When I started working in pastoral care ministry, I thought that more time spent with patients was better. I’ve really changed my perspective on this. In a crisis situation, it is very important for those who care not to overdo things, with words or with time spent. I think most people visit too long at the hospital, for instance, perhaps because they feel they owe a chunk of time to the sick friend. Keep this in mind: if X minutes spent with a friend is good, X + 5 minutes is not necessarily better—it might be worse!

3. Affirm your love for the person grieving. It shocks me how easily we leave this part out. Fred started his email with a statement of affection: “Beau, always good to hear from you.” When our friends are suffering, we get so wrapped up in the situation that we can miss the opportunity to express that we care for them. It will mean much to our suffering friends when they hear that we value them.

4. Don’t quote Romans 8:28 or verses like it. Though it is true that “in all things God works for the good of those who love him, who have been called according to his purpose” (NIV), when a person quotes this verse to someone in the midst of a crisis, what the sufferer hears the “comforter” saying is, “Buck up. If you really consider what’s going on here, you’ll see that it’s good, not bad.” Well, God is working for good, but He is doing so in a genuinely bad situation. Quoting the verse makes the “comforter” just seem shallow.

This is why Fred said, “No platitudes or pontification.” It is better to say absolutely nothing than to spout off a bunch of verses or Christianese phrases to a sufferer, as if they were a magic salve that could turn his frown upside down. Ugh. Please don’t do this.

5. Affirm the difficulty of the situation and do not minimize it. This is what Fred was doing when he wrote, “I am sad for the difficulty your son Isaiah is going through and the hurt that I am sure is there for you and Stacey.” As I said, suffering isolates the sufferer, and this isolation grows when people refuse to acknowledge that the situation is truly difficult. Unfortunately, whether because of a desire not to be a downer, or a belief that the suffer needs to move on, those who ignore or minimize the sufferer’s pain can push the sufferer away at the time he most needs to feel connected.

6. Give the sufferer hope . . . maybe. This is very tricky, because if we push this principle too far, we end up violating principles 4 and 5. The last sentence of Fred’s email calls my attention to the hope that my suffering is not pointless, but it avoids shallowness. Fred inspired me by pointing to the Lord’s desire to grow me, but he didn’t give me a canned phrase or verse. Even this heartfelt sentence would have been too much in a more grave situation.

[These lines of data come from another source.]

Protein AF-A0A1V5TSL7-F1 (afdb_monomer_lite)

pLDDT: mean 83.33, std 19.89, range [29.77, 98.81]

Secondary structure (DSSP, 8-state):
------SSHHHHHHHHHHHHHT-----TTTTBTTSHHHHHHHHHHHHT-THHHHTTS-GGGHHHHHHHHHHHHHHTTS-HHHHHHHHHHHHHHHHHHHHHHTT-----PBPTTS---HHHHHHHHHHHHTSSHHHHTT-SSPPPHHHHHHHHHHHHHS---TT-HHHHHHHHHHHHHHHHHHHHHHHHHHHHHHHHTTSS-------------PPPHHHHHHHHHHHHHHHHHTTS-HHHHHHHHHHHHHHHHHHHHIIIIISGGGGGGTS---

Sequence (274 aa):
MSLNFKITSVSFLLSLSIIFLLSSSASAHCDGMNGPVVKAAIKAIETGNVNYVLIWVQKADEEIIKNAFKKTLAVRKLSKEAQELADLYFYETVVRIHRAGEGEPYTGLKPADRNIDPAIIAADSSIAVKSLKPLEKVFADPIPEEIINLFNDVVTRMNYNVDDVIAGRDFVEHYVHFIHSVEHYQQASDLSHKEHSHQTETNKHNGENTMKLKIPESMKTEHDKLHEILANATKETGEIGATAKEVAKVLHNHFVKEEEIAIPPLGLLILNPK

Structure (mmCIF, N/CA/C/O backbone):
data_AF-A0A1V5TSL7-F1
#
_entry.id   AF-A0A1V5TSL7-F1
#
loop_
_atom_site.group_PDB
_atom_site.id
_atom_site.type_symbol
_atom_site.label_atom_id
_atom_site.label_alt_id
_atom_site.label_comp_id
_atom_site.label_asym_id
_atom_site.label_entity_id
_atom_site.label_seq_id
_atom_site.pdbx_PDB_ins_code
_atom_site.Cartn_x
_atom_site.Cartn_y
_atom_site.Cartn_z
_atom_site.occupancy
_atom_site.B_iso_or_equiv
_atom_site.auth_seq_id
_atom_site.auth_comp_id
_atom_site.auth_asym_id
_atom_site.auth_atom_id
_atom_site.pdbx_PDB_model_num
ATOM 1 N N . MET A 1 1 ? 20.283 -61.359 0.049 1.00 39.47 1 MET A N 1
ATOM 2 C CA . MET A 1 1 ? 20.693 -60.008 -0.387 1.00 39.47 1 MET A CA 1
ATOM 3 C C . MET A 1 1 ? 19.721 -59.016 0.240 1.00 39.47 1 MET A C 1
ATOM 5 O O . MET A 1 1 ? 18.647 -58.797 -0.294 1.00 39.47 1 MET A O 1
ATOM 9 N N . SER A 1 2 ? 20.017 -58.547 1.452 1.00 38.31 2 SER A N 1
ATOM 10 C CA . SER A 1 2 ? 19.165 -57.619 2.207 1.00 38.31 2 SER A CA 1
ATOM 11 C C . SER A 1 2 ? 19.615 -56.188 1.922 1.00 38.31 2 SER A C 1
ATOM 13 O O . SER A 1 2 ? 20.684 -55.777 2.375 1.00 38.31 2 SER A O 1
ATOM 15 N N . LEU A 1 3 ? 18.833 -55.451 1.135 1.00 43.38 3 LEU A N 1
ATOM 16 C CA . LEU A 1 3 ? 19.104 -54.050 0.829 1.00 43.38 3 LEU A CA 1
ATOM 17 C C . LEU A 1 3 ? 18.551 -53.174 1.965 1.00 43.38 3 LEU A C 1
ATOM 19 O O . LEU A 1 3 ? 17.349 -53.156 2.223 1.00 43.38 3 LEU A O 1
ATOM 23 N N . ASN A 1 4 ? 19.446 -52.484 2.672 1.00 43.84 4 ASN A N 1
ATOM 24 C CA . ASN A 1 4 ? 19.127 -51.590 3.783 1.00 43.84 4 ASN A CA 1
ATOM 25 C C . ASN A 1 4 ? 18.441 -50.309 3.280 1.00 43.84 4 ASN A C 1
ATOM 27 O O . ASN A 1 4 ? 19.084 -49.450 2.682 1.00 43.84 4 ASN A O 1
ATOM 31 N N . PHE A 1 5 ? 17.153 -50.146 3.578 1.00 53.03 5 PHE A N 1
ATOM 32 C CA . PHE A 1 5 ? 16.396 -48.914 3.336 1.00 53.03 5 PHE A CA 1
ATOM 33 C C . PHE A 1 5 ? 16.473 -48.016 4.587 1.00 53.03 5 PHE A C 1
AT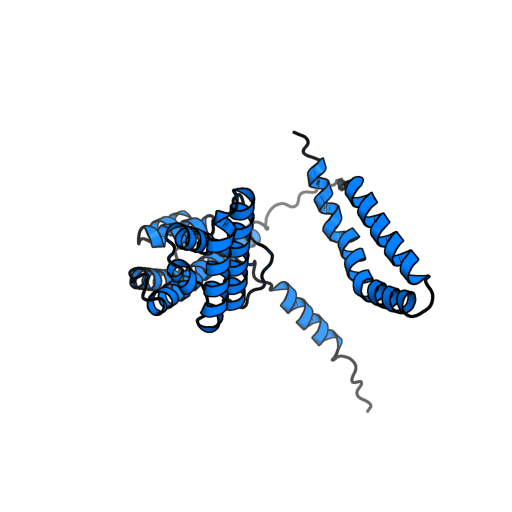OM 35 O O . PHE A 1 5 ? 15.619 -48.095 5.465 1.00 53.03 5 PHE A O 1
ATOM 42 N N . LYS A 1 6 ? 17.540 -47.215 4.737 1.00 54.09 6 LYS A N 1
ATOM 43 C CA . LYS A 1 6 ? 17.704 -46.302 5.895 1.00 54.09 6 LYS A CA 1
ATOM 44 C C . LYS A 1 6 ? 18.302 -44.916 5.582 1.00 54.09 6 LYS A C 1
ATOM 46 O O . LYS A 1 6 ? 18.829 -44.277 6.483 1.00 54.09 6 LYS A O 1
ATOM 51 N N . ILE A 1 7 ? 18.203 -44.408 4.348 1.00 52.47 7 ILE A N 1
ATOM 52 C CA . ILE A 1 7 ? 18.802 -43.097 3.982 1.00 52.47 7 ILE A CA 1
ATOM 53 C C . ILE A 1 7 ? 17.804 -42.128 3.313 1.00 52.47 7 ILE A C 1
ATOM 55 O O . ILE A 1 7 ? 18.204 -41.185 2.649 1.00 52.47 7 ILE A O 1
ATOM 59 N N . THR A 1 8 ? 16.489 -42.297 3.475 1.00 47.81 8 THR A N 1
ATOM 60 C CA . THR A 1 8 ? 15.514 -41.384 2.834 1.00 47.81 8 THR A CA 1
ATOM 61 C C . THR A 1 8 ? 14.950 -40.294 3.750 1.00 47.81 8 THR A C 1
ATOM 63 O O . THR A 1 8 ? 14.368 -39.338 3.250 1.00 47.81 8 THR A O 1
ATOM 66 N N . SER A 1 9 ? 15.152 -40.358 5.072 1.00 51.81 9 SER A N 1
ATOM 67 C CA . SER A 1 9 ? 14.534 -39.392 6.004 1.00 51.81 9 SER A CA 1
ATOM 68 C C . SER A 1 9 ? 15.384 -38.151 6.311 1.00 51.81 9 SER A C 1
ATOM 70 O O . SER A 1 9 ? 14.823 -37.102 6.610 1.00 51.81 9 SER A O 1
ATOM 72 N N . VAL A 1 10 ? 16.718 -38.223 6.209 1.00 49.03 10 VAL A N 1
ATOM 73 C CA . VAL A 1 10 ? 17.604 -37.078 6.528 1.00 49.03 10 VAL A CA 1
ATOM 74 C C . VAL A 1 10 ? 17.639 -36.057 5.385 1.00 49.03 10 VAL A C 1
ATOM 76 O O . VAL A 1 10 ? 17.614 -34.854 5.633 1.00 49.03 10 VAL A O 1
ATOM 79 N N . SER A 1 11 ? 17.602 -36.514 4.131 1.00 46.19 11 SER A N 1
ATOM 80 C CA . SER A 1 11 ? 17.599 -35.624 2.963 1.00 46.19 11 SER A CA 1
ATOM 81 C C . SER A 1 11 ? 16.311 -34.802 2.829 1.00 46.19 11 SER A C 1
ATOM 83 O O . SER A 1 11 ? 16.374 -33.681 2.339 1.00 46.19 11 SER A O 1
ATOM 85 N N . PHE A 1 12 ? 15.171 -35.304 3.321 1.00 47.00 12 PHE A N 1
ATOM 86 C CA . PHE A 1 12 ? 13.896 -34.572 3.301 1.00 47.00 12 PHE A CA 1
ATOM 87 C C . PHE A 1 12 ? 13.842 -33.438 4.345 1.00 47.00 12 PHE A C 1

7. Be patient. As time passes and the sufferer has the opportunity to process the difficult circumstances in his life, there is more room for directing and even challenging the man’s thoughts, if necessary. Don’t go down this road too quickly, though.

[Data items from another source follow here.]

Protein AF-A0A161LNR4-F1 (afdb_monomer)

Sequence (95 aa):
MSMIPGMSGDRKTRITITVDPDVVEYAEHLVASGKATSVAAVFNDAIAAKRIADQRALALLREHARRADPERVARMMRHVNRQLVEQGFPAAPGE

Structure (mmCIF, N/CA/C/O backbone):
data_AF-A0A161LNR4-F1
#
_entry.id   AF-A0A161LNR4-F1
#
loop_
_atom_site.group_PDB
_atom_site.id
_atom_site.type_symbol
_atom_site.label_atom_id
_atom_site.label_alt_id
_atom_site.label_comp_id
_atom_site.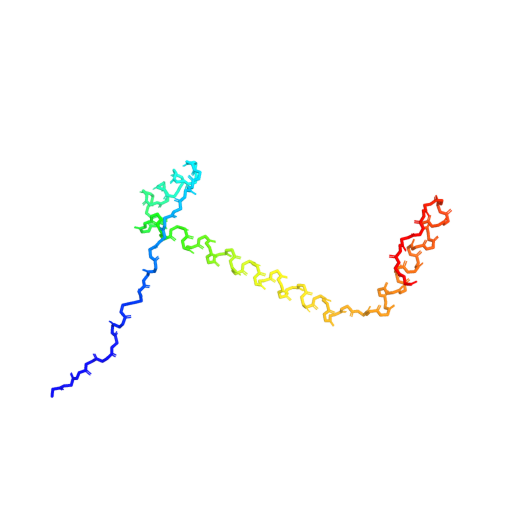label_asym_id
_atom_site.label_entity_id
_atom_site.label_seq_id
_atom_site.pdbx_PDB_ins_code
_atom_site.Cartn_x
_atom_site.Cartn_y
_atom_site.Cartn_z
_atom_site.occupancy
_atom_site.B_iso_or_equiv
_atom_site.auth_seq_id
_atom_site.auth_comp_id
_atom_site.auth_asym_id
_atom_site.auth_atom_id
_atom_site.pdbx_PDB_model_num
ATOM 1 N N . MET A 1 1 ? 14.205 -10.684 46.811 1.00 38.00 1 MET A N 1
ATOM 2 C CA . MET A 1 1 ? 13.124 -9.892 46.189 1.00 38.00 1 MET A CA 1
ATOM 3 C C . MET A 1 1 ? 13.523 -9.656 44.736 1.00 38.00 1 MET A C 1
ATOM 5 O O . MET A 1 1 ? 14.291 -8.746 44.465 1.00 38.00 1 MET A O 1
ATOM 9 N N . SER A 1 2 ? 13.163 -10.579 43.838 1.00 36.19 2 SER A N 1
ATOM 10 C CA . SER A 1 2 ? 13.614 -10.550 42.439 1.00 36.19 2 SER A CA 1
ATOM 11 C C . SER A 1 2 ? 12.702 -9.632 41.626 1.00 36.19 2 SER A C 1
ATOM 13 O O . SER A 1 2 ? 11.487 -9.816 41.626 1.00 36.19 2 SER A O 1
ATOM 15 N N . MET A 1 3 ? 13.288 -8.620 40.993 1.00 37.97 3 MET A N 1
ATOM 16 C CA . MET A 1 3 ? 12.609 -7.628 40.163 1.00 37.97 3 MET A CA 1
ATOM 17 C C . MET A 1 3 ? 12.514 -8.189 38.740 1.00 37.97 3 MET A C 1
ATOM 19 O O . MET A 1 3 ? 13.539 -8.522 38.155 1.00 37.97 3 MET A O 1
ATOM 23 N N . ILE A 1 4 ? 11.303 -8.336 38.198 1.00 49.44 4 ILE A N 1
ATOM 24 C CA . ILE A 1 4 ? 11.083 -8.775 36.812 1.00 49.44 4 ILE A CA 1
ATOM 25 C C . ILE A 1 4 ? 11.263 -7.548 35.901 1.00 49.44 4 ILE A C 1
ATOM 27 O O . ILE A 1 4 ? 10.475 -6.607 36.025 1.00 49.44 4 ILE A O 1
ATOM 31 N N . PRO A 1 5 ? 12.255 -7.507 34.992 1.00 52.78 5 PRO A N 1
ATOM 32 C CA . PRO A 1 5 ? 12.389 -6.428 34.027 1.00 52.78 5 PRO A CA 1
ATOM 33 C C . PRO A 1 5 ? 11.709 -6.846 32.718 1.00 52.78 5 PRO A C 1
ATOM 35 O O . PRO A 1 5 ? 12.096 -7.838 32.107 1.00 52.78 5 PRO A O 1
ATOM 38 N N . GLY A 1 6 ? 10.698 -6.099 32.271 1.00 42.84 6 GLY A N 1
ATOM 39 C CA . GLY A 1 6 ? 10.143 -6.328 30.932 1.00 42.84 6 GLY A CA 1
ATOM 40 C C . GLY A 1 6 ? 8.690 -5.933 30.717 1.00 42.84 6 GLY A C 1
ATOM 41 O O . GLY A 1 6 ? 7.954 -6.692 30.105 1.00 42.84 6 GLY A O 1
ATOM 42 N N . MET A 1 7 ? 8.261 -4.758 31.176 1.00 45.25 7 MET A N 1
ATOM 43 C CA . MET A 1 7 ? 7.097 -4.085 30.585 1.00 45.25 7 MET A CA 1
ATOM 44 C C . MET A 1 7 ? 7.422 -2.610 30.374 1.00 45.25 7 MET A C 1
ATOM 46 O O . MET A 1 7 ? 6.801 -1.712 30.936 1.00 45.25 7 MET A O 1
ATOM 50 N N . SER A 1 8 ? 8.435 -2.345 29.552 1.00 49.38 8 SER A N 1
ATOM 51 C CA . SER A 1 8 ? 8.516 -1.059 28.868 1.00 49.38 8 SER A CA 1
ATOM 52 C C . SER A 1 8 ? 7.359 -1.038 27.874 1.00 49.38 8 SER A C 1
ATOM 54 O O . SER A 1 8 ? 7.478 -1.569 26.776 1.00 49.38 8 SER A O 1
ATOM 56 N N . GLY A 1 9 ? 6.203 -0.526 28.306 1.00 50.00 9 GLY A N 1
ATOM 57 C CA . GLY A 1 9 ? 5.057 -0.309 27.434 1.00 50.00 9 GLY A CA 1
ATOM 58 C C . GLY A 1 9 ? 5.513 0.511 26.235 1.00 50.00 9 GLY A C 1
ATOM 59 O O . GLY A 1 9 ? 5.914 1.664 26.395 1.00 50.00 9 GLY A O 1
ATOM 60 N N . ASP A 1 10 ? 5.516 -0.125 25.068 1.00 59.75 10 ASP A N 1
ATOM 61 C CA . ASP A 1 10 ? 5.901 0.456 23.791 1.00 59.75 10 ASP A CA 1
ATOM 62 C C . ASP A 1 10 ? 5.108 1.755 23.604 1.00 59.75 10 ASP A C 1
ATOM 64 O O . ASP A 1 10 ? 3.874 1.748 23.494 1.00 59.75 10 ASP A O 1
ATOM 68 N N . ARG A 1 11 ? 5.781 2.900 23.745 1.00 71.38 11 ARG A N 1
ATOM 69 C CA . ARG A 1 11 ? 5.100 4.187 23.888 1.00 71.38 11 ARG A CA 1
ATOM 70 C C . ARG A 1 11 ? 4.589 4.602 22.517 1.00 71.38 11 ARG A C 1
ATOM 72 O O . ARG A 1 11 ? 5.293 5.262 21.761 1.00 71.38 11 ARG A O 1
ATOM 79 N N . LYS A 1 12 ? 3.356 4.206 22.198 1.00 75.88 12 LYS A N 1
ATOM 80 C CA . LYS A 1 12 ? 2.686 4.587 20.951 1.00 75.88 12 LYS A CA 1
ATOM 81 C C . LYS A 1 12 ? 2.652 6.112 20.830 1.00 75.88 12 LYS A C 1
ATOM 83 O O . LYS A 1 12 ? 2.095 6.796 21.691 1.00 75.88 12 LYS A O 1
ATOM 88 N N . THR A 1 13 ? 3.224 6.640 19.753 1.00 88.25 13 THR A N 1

We can’t take our friends’ pain away, but if we keep these principles in mind we can help them in their suffering. I hope you don’t have the chance to practice these principles, but you probably will have the chance, perhaps often. “A man finds joy in giving an apt reply—and how good is a timely word! (Proverbs 15:23 NIV). Men, let’s learn to be wise encouragers who give “apt replies” and “timely words.”